In Comstock v. Fiorella (1968) 260 Cal.App.2d 262 [67 Cal.Rptr. 104], the court said (p. 266): “The partnership interest held by a copartner is treated in equity as personalty, (Bastian v. Bastian, 215 Cal. 662, 668 [12 P.2d 627]; Bates v. Babcock, 95 Cal. 479, 487 [30 P.2d 605, 29 Am.St.Rep. 133, 16 L.R.A. 745].) In Bates, supra, the court treated the partner’s interest as personalty notwithstanding that the partnership property was realty. This doctrine was approved in the Bastían, supra, case.”
When defendants repudiated the existence of a joint venture, denied that plaintiffs had any equitable right or title in the 2,600-acre parcel and claimed the entire parcel for defendants’ exclusive benefit, defendants converted plaintiffs’ equitable title in real property to personal property in the form of a right to a money judgment for damages and when defendants denied and repudiated their obligation to pay those damages, *569they, in effect, converted plaintiffs’ personal property to their own use and benefit. Plaintiffs might have sued to impress a trust16 on the real property. Instead they elected to seek a money judgment. A conversion within the concept of equity, therefore, occurred. Under these circumstances, it is not true that the exception delineated in Corporations Code section 15038 may not be asserted where the joint venture assets consist of real property. It may well be true that the court did not spell out precisely these abstruse, equitable and legal theories in its instructions to the jury, but it is equally true that it was not requested to do so. The parties obviously impliedly agreed by their jointly requested instruction to use the word “conversion” in a shorthand sense.
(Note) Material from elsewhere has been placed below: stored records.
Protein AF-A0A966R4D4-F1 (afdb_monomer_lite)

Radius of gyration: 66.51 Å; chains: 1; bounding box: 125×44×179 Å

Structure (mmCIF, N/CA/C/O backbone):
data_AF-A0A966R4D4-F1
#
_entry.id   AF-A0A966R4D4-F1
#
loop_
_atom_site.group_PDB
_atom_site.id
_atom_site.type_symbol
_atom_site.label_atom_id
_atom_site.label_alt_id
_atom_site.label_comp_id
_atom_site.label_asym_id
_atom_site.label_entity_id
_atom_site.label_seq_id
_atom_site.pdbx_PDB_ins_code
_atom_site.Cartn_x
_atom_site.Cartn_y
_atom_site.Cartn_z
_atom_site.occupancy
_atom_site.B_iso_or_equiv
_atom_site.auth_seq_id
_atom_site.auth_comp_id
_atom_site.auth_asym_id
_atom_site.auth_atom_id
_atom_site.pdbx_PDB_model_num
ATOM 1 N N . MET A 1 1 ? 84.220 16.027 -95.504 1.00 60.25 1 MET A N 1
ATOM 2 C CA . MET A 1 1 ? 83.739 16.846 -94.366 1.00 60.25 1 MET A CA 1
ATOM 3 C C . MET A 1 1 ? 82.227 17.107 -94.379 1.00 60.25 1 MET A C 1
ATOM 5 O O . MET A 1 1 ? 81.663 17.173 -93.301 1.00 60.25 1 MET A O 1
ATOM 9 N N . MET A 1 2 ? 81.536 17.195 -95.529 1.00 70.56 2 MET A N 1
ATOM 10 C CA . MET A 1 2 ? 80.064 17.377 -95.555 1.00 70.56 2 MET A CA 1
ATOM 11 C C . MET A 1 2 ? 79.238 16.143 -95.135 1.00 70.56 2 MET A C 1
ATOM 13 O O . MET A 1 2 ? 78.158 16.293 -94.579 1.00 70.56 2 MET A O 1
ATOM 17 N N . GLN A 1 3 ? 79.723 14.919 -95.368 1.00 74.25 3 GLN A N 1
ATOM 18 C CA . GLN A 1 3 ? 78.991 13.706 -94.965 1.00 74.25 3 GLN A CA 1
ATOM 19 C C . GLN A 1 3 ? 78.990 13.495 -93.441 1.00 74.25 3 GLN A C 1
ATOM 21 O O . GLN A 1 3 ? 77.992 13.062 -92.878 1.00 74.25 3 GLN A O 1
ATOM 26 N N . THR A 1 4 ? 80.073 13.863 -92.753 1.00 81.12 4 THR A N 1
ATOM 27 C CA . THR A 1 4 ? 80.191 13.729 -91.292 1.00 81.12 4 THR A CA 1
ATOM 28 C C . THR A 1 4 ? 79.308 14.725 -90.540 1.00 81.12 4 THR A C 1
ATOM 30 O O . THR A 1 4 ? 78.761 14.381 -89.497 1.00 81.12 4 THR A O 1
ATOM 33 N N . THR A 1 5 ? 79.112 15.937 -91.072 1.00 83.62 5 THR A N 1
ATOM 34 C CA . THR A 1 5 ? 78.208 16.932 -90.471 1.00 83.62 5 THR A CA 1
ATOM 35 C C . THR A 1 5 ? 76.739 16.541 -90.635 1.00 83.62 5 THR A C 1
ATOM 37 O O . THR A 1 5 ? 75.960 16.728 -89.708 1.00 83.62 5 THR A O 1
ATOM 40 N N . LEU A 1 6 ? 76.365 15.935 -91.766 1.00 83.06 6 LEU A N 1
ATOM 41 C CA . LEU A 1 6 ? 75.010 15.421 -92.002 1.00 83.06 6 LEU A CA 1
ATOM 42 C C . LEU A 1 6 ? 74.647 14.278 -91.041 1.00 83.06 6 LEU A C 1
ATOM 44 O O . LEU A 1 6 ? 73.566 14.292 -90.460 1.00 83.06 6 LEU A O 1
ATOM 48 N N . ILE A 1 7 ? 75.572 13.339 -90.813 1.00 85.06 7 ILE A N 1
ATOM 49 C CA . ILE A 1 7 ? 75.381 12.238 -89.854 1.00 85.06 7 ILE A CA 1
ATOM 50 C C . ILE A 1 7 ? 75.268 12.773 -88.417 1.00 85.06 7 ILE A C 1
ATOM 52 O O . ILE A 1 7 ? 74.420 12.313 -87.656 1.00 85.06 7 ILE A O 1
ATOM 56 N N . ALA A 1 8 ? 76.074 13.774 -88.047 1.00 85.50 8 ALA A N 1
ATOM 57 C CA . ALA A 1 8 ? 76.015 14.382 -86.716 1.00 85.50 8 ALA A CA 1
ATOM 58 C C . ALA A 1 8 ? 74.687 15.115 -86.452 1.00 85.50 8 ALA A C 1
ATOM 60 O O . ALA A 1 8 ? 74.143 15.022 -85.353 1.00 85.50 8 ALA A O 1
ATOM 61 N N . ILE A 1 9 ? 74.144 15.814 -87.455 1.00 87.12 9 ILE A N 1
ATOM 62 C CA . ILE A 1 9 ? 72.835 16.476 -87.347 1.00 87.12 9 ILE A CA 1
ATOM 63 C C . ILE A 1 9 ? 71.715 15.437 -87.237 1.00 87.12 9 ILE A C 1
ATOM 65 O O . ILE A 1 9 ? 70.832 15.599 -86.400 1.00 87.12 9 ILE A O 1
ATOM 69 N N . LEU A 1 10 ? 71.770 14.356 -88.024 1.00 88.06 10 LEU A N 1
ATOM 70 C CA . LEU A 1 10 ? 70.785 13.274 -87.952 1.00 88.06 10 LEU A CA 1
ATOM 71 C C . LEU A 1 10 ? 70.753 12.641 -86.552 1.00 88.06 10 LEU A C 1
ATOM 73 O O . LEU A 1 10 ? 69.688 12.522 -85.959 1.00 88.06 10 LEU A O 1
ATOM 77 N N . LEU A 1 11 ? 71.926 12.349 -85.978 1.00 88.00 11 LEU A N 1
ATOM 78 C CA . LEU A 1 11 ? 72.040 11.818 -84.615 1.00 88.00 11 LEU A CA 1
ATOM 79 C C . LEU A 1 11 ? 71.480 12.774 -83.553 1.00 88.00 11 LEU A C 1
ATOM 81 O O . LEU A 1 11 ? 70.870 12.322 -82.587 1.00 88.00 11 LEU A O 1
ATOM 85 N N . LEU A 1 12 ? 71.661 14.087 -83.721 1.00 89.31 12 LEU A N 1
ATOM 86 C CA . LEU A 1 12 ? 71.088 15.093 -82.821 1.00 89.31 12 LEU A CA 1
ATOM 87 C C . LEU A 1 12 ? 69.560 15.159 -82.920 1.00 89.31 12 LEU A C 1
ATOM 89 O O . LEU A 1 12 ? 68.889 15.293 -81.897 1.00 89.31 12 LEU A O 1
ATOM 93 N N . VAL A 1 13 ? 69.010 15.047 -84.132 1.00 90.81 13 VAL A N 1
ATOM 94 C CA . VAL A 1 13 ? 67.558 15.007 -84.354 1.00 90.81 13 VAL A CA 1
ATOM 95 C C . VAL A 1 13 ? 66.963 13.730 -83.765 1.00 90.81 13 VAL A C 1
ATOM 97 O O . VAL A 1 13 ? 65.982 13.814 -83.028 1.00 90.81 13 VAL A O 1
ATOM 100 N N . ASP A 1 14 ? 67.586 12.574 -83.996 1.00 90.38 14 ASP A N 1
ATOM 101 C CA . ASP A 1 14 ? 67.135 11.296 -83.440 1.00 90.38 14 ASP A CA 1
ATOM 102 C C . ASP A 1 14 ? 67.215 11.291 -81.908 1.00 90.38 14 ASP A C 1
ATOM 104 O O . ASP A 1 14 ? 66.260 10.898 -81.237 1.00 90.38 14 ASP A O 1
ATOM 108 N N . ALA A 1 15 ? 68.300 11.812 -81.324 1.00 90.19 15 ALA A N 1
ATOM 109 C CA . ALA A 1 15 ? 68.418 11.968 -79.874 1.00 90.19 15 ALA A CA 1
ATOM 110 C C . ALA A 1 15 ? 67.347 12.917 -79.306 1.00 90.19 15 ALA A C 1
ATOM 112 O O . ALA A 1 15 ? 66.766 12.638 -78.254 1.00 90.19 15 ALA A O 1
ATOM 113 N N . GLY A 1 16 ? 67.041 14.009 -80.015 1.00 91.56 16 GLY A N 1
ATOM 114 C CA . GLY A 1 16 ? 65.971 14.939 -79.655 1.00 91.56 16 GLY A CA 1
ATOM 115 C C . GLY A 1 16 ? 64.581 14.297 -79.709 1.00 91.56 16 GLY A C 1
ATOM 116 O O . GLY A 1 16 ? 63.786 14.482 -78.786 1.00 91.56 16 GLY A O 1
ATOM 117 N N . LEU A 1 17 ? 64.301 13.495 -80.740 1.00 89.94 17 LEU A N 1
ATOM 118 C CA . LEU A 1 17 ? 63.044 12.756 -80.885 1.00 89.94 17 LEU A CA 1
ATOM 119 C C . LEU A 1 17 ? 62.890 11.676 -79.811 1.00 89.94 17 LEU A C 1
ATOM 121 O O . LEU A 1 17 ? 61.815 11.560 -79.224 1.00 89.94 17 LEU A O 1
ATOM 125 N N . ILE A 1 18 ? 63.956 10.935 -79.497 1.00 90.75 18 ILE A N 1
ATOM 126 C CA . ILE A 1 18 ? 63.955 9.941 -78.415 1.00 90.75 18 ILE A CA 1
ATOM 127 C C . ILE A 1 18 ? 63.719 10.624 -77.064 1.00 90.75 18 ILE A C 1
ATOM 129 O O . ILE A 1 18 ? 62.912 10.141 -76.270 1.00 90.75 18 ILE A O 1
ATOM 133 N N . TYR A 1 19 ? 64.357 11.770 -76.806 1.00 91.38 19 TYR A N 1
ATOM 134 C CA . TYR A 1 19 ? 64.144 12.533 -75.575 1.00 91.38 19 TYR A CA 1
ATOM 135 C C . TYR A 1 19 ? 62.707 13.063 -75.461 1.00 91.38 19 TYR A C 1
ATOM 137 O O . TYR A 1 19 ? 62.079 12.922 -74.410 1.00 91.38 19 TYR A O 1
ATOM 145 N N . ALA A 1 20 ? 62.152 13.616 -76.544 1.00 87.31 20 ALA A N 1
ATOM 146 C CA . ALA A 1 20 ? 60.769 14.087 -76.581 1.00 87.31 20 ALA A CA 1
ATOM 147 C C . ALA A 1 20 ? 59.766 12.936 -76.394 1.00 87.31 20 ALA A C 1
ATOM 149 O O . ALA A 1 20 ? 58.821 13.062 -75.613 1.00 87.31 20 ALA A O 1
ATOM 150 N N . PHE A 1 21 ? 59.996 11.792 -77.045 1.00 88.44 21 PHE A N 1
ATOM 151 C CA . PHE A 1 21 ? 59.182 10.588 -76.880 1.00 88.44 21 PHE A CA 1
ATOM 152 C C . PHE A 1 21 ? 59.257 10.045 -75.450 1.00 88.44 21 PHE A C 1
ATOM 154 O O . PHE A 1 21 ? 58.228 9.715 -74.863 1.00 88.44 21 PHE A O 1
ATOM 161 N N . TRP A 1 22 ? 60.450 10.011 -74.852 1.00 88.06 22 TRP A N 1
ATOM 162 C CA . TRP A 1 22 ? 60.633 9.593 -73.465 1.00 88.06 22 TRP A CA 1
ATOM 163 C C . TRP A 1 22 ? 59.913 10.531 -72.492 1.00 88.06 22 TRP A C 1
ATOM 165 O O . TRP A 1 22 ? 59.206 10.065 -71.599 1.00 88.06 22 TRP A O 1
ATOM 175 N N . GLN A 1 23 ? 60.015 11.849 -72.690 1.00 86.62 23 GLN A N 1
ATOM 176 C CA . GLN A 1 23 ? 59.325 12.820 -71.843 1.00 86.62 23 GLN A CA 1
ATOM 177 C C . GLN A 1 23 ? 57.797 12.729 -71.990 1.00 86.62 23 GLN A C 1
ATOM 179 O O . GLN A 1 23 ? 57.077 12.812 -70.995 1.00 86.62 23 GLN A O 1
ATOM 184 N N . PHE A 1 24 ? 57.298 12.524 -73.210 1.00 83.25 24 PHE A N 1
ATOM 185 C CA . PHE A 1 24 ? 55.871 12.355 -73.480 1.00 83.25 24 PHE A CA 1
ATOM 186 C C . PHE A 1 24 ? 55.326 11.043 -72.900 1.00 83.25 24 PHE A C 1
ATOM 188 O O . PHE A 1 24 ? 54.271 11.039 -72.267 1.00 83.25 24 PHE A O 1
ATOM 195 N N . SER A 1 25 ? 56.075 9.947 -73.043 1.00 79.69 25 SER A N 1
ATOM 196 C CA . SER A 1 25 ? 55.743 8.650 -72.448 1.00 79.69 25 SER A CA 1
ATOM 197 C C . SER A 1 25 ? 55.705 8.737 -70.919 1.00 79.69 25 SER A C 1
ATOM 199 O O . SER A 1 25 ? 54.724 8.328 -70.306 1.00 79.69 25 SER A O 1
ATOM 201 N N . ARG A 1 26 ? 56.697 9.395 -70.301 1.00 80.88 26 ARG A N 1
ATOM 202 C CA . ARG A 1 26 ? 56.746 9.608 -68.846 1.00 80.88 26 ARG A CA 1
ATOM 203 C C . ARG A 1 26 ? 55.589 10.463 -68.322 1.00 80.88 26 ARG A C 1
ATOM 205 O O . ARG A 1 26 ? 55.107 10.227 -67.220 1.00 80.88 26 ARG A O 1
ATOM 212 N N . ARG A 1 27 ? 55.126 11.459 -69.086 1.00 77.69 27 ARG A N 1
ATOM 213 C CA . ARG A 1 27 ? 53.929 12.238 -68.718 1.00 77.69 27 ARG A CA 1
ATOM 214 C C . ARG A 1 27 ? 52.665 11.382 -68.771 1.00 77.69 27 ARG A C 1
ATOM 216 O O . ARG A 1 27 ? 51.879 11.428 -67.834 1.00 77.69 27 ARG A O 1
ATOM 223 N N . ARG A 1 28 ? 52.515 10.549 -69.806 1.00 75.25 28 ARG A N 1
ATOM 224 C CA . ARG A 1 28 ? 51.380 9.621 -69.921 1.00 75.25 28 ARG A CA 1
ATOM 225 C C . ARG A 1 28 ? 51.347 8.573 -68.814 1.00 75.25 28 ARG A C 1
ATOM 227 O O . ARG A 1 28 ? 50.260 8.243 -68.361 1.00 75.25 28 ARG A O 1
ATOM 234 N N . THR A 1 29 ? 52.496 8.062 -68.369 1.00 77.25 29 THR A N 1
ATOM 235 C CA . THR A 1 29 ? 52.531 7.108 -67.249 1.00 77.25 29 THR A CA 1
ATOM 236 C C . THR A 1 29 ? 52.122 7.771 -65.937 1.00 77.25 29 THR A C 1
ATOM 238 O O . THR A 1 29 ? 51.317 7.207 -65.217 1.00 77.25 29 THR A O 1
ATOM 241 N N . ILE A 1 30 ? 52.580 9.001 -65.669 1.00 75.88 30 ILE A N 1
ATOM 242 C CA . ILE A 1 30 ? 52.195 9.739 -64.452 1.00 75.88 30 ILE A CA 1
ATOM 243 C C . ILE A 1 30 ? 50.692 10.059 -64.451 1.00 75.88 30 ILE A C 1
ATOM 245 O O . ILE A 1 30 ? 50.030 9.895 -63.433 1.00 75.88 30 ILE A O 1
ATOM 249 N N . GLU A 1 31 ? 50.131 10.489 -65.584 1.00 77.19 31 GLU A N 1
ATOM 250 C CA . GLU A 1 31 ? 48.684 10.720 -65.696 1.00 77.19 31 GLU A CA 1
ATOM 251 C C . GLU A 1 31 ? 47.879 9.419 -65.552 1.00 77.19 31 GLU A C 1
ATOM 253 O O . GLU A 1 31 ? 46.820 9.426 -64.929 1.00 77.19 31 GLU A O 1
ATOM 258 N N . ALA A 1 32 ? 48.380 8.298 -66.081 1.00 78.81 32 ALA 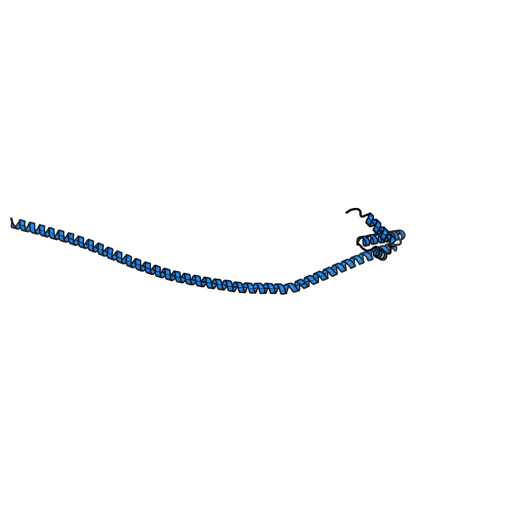A N 1
ATOM 259 C CA . ALA A 1 32 ? 47.739 6.995 -65.925 1.00 78.81 32 ALA A CA 1
ATOM 260 C C . ALA A 1 32 ? 47.765 6.496 -64.469 1.00 78.81 32 ALA A C 1
ATOM 262 O O . ALA A 1 32 ? 46.750 5.977 -64.007 1.00 78.81 32 ALA A O 1
ATOM 263 N N . ASP A 1 33 ? 48.873 6.702 -63.752 1.00 80.50 33 ASP A N 1
ATOM 264 C CA . ASP A 1 33 ? 49.025 6.317 -62.342 1.00 80.50 33 ASP A CA 1
ATOM 265 C C . ASP A 1 33 ? 48.118 7.157 -61.423 1.00 80.50 33 ASP A C 1
ATOM 267 O O . ASP A 1 33 ? 47.443 6.624 -60.551 1.00 80.50 33 ASP A O 1
ATOM 271 N N . VAL A 1 34 ? 47.996 8.468 -61.662 1.00 81.44 34 VAL A N 1
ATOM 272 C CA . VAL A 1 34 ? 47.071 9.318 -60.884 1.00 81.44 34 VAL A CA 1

Appellants argue that plaintiffs had no present interest in the 2,600-acre parcel. That was an issue of fact which the jury impliedly resolved against appellants in the court below.
Appellants argue that plaintiffs could not recover on a fraud theory because plaintiffs’ fourth cause of action (for fraud) was dismissed at the close of plaintiffs’ case when the court indicated that it would grant a nonsuit with respect thereto. However, the first cause of action (on which plaintiffs prevailed in the court below) also alleged that what defendants did was done to cheat, defraud and deprive plaintiffs of their interest in the joint venture business, and to that end defendants have caused all of the assets of said joint venture to be transferred fraudulently and without consideration to themselves. The first cause of action of the third amended complaint adequately alleged actual constructive or implied fraud within the concepts expressed in Boyd v. Bevilacqua, supra, 247 Cal.App.2d 272, wherein the court said (pp. 288, 290): “While therefore it is the general rule that, as in the case of partners, a joint adventurer may not sue his co-adventurer in an action at law in respect to the joint venture until an accounting has been had, such rule does not apply where the wrongful act or acts complained of are not only a breach of contract but constituted a tort and particularly where the tort is of such a nature that it terminates the joint venture, wrongfully destroys it and results in the conversion by the coadventurer of the entire assets to his own use. . . . Constructive fraud frequently consists in the breach of a duty arising out of a confidential or fiduciary relationship. [Citations.] As we have said, where as here, there is an agreement of joint venture the parties assumed the status of fiduciaries and neither one had the right, while the joint venture existed, to acquire the property to the exclusion of the others. [Citations.] Indeed, during the existence of such fiduciary *570relationship any transaction by which one of the co-adventurers secures an advantage over the other or others is presumptively fraudulent and casts a burden on such party gaining the advantage to show fairness and good faith in all respects. [Citations.]”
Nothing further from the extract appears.